Austin to London, Nonstop: How the Dreamliner Made it Happen

A British Airways Dreamliner 787-8 at London's Heathrow airport Photograph by British Airways via Bloomberg

When Boeing began shopping its new 787 Dreamliner to potential customers a decade ago, it quickly became clear to airline executives that the jet’s lower operating economics would allow for all sorts of new routes that existing planes couldn’t fly cost effectively. With its combination of long-haul range and modest seat capacity—not too big, not too small—the 787 could connect far-flung destinations that had traditionally required a stop in a hub.

Now the new routes are becoming realities. British Airways plans to begin flying a 787 from London Heathrow to Austin, Tex., in March, its third Texas destination, while low-cost carrier Norwegian Air Shuttle will begin using the plane on new flights from Scandinavia to California in March. Stockholm-Los Angeles will be the first route, followed by flights from Oslo and Copenhagen to the second-largest U.S. city. Norwegian will also use the 787 on new flights in May, from Oslo and Stockholm to Oakland, Calif.

Austin’s rising importance—the city now hosts several tech heavyweights such as Dell, Apple, Google, IBM, and EBay, along with several major cultural events year-round—made it an appealing addition to British Airways’ roster of 20 U.S. destinations, said Simon Brooks, BA’s senior vice president for North American sales. He declined to discuss whether the airline is getting any type of incentives from Austin for the route, which will have daily flights in May, up from five per week initially.

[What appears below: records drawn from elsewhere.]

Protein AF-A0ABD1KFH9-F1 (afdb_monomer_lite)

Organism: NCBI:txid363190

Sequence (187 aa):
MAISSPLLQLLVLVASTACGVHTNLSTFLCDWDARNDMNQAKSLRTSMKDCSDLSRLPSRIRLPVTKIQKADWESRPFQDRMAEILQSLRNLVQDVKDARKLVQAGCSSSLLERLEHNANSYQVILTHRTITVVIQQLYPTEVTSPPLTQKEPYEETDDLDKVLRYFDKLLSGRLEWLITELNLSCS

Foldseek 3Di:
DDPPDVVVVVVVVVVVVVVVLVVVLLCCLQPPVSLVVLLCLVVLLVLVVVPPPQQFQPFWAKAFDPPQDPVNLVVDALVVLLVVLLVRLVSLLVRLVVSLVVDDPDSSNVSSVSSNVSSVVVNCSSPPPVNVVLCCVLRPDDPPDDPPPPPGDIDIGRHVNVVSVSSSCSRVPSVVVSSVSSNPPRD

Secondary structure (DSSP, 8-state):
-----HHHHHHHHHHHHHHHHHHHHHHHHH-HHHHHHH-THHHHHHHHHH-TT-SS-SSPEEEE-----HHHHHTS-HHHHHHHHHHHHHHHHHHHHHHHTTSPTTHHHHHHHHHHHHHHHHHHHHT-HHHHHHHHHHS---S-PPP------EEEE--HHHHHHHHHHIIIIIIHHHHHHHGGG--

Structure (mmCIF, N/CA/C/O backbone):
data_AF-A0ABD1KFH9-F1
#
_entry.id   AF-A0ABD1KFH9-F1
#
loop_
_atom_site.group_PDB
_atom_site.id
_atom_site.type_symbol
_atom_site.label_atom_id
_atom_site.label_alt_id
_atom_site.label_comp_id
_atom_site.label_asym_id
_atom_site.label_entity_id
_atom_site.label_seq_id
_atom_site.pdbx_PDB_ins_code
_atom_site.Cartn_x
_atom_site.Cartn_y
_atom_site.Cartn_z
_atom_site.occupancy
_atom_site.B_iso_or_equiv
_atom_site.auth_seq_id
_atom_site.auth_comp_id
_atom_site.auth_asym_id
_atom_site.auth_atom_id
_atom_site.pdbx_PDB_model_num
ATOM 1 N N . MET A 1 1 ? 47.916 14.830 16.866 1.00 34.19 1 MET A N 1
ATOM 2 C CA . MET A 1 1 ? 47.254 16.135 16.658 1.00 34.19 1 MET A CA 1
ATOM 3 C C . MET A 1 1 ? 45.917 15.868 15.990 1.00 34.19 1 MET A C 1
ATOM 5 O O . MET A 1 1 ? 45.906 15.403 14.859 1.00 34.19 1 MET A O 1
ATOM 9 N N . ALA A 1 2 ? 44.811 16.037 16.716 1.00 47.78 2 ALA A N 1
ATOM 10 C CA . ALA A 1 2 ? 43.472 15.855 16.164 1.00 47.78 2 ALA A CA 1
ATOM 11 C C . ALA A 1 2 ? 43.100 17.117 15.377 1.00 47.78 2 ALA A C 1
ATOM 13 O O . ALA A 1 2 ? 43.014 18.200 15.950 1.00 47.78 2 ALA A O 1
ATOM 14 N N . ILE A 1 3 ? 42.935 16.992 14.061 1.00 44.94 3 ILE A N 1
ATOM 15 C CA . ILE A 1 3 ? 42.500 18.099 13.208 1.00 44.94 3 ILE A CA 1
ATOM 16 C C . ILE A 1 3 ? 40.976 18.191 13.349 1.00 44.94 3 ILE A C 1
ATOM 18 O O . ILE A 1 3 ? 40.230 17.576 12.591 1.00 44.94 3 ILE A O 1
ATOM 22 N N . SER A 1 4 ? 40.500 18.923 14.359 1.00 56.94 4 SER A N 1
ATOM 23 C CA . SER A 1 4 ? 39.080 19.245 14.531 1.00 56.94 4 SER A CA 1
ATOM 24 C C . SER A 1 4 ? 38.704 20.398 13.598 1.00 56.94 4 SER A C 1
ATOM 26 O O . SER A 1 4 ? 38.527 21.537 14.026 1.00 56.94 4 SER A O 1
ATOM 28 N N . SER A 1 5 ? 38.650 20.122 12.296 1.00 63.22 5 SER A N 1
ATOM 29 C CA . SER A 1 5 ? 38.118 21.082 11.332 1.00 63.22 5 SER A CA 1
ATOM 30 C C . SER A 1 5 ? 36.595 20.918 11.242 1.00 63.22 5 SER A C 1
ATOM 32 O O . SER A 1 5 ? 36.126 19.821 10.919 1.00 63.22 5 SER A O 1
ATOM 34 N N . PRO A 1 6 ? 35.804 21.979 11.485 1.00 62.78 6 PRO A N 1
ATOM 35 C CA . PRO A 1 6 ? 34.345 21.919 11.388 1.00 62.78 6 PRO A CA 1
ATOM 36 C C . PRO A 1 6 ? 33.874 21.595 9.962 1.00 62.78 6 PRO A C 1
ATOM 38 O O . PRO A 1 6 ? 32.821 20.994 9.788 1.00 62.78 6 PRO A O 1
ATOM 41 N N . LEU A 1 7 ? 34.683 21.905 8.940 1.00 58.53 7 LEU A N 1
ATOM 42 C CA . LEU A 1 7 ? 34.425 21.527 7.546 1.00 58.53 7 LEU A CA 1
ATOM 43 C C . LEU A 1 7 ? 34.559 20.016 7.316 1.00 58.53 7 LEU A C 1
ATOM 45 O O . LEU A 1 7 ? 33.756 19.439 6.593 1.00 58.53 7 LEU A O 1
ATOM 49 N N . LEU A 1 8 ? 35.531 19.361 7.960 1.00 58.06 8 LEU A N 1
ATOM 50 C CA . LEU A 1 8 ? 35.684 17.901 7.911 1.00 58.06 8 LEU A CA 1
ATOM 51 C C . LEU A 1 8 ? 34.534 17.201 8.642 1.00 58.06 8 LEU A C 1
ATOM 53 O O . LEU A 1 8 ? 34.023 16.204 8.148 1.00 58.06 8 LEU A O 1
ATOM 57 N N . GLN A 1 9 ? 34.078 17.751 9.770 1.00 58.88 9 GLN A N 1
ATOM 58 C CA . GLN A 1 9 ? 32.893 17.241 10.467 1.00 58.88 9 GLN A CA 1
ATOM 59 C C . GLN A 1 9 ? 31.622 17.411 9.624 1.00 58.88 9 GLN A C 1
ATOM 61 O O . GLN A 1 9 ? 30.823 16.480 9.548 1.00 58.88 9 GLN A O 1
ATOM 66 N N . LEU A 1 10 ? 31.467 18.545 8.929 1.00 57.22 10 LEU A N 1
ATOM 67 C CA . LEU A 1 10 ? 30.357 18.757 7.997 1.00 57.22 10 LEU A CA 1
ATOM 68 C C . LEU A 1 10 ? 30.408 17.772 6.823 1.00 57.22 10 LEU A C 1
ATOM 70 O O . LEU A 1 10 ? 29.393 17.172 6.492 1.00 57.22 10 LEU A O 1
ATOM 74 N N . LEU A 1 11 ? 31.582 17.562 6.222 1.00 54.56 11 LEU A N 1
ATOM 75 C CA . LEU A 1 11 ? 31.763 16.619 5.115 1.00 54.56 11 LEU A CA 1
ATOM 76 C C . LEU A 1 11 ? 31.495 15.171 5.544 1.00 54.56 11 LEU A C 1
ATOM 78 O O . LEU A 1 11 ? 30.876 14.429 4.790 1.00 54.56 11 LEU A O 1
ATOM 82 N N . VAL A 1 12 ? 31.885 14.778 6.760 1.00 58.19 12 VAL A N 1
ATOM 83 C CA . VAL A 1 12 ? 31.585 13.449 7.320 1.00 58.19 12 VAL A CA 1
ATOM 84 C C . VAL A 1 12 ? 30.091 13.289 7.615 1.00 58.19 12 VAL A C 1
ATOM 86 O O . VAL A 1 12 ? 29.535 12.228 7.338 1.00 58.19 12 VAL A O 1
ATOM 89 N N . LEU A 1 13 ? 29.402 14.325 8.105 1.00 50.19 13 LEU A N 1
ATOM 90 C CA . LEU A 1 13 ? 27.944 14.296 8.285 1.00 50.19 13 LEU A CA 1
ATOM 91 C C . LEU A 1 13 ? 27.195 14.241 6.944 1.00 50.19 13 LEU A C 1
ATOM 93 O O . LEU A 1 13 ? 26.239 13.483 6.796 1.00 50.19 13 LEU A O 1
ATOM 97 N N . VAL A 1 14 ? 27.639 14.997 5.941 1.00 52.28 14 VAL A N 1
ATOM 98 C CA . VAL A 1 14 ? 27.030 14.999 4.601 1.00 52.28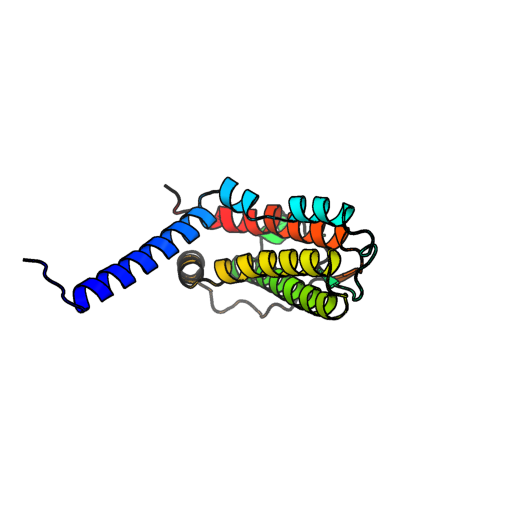 14 VAL A CA 1
ATOM 99 C C . VAL A 1 14 ? 27.292 13.673 3.884 1.00 52.28 14 VAL A C 1
ATOM 101 O O . VAL A 1 14 ? 26.379 13.110 3.289 1.00 52.28 14 VAL A O 1
ATOM 104 N N . ALA A 1 15 ? 28.500 13.119 3.994 1.00 49.00 15 ALA A N 1
ATOM 105 C CA . ALA A 1 15 ? 28.825 11.816 3.428 1.00 49.00 15 ALA A CA 1
ATOM 106 C C . ALA A 1 15 ? 28.076 10.677 4.134 1.00 49.00 15 ALA A C 1
ATOM 108 O O . ALA A 1 15 ? 27.590 9.775 3.465 1.00 49.00 15 ALA A O 1
ATOM 109 N N . SER A 1 16 ? 27.929 10.714 5.463 1.00 48.91 16 SER A N 1
ATOM 110 C CA . SER A 1 16 ? 27.213 9.666 6.211 1.00 48.91 16 SER A CA 1
ATOM 111 C C . SER A 1 16 ? 25.697 9.718 6.007 1.00 48.91 16 SER A C 1
ATOM 113 O O . SER A 1 16 ? 25.075 8.668 5.866 1.00 48.91 16 SER A O 1
ATOM 115 N N . THR A 1 17 ? 25.101 10.908 5.894 1.00 45.97 17 THR A N 1
ATOM 116 C CA . THR A 1 17 ? 23.682 11.058 5.520 1.00 45.97 17 THR A CA 1
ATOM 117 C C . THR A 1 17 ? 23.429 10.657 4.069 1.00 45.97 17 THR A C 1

An airport spokesman, Jim Halbrook, said London is the top international destination from Austin and that British Airways received no subsidies or other financial enticement to launch the flight.

Airlines that have deployed the 787 fly it with 214 to 291 seats, a configuration that is smaller than Boeing’s popular 777. But the 787 can fly as far as 8,200 miles, a range that matches Boeing’s newest 747 jumbo jet. That combination has proved alluring and makes the 787—which is touted as 20 percent cheaper to operate than prior jumbo jets—a tool for nonstop routes never before seen in commercial aviation.

United, the first U.S. airline to fly the plane, has begun service between its Denver and Tokyo hubs, a pairing that Chief Executive Officer Jeff Smisek says was possible only because of the plane. “If we flew the 777 on that route, we’d have our head handed to us,” Smisek told the Denver Post last year. “In terms of costs, it would never be worth it.” United also is flying the 787 from Houston to Lagos, the first time the two crude oil centers have been linked by a nonstop flight.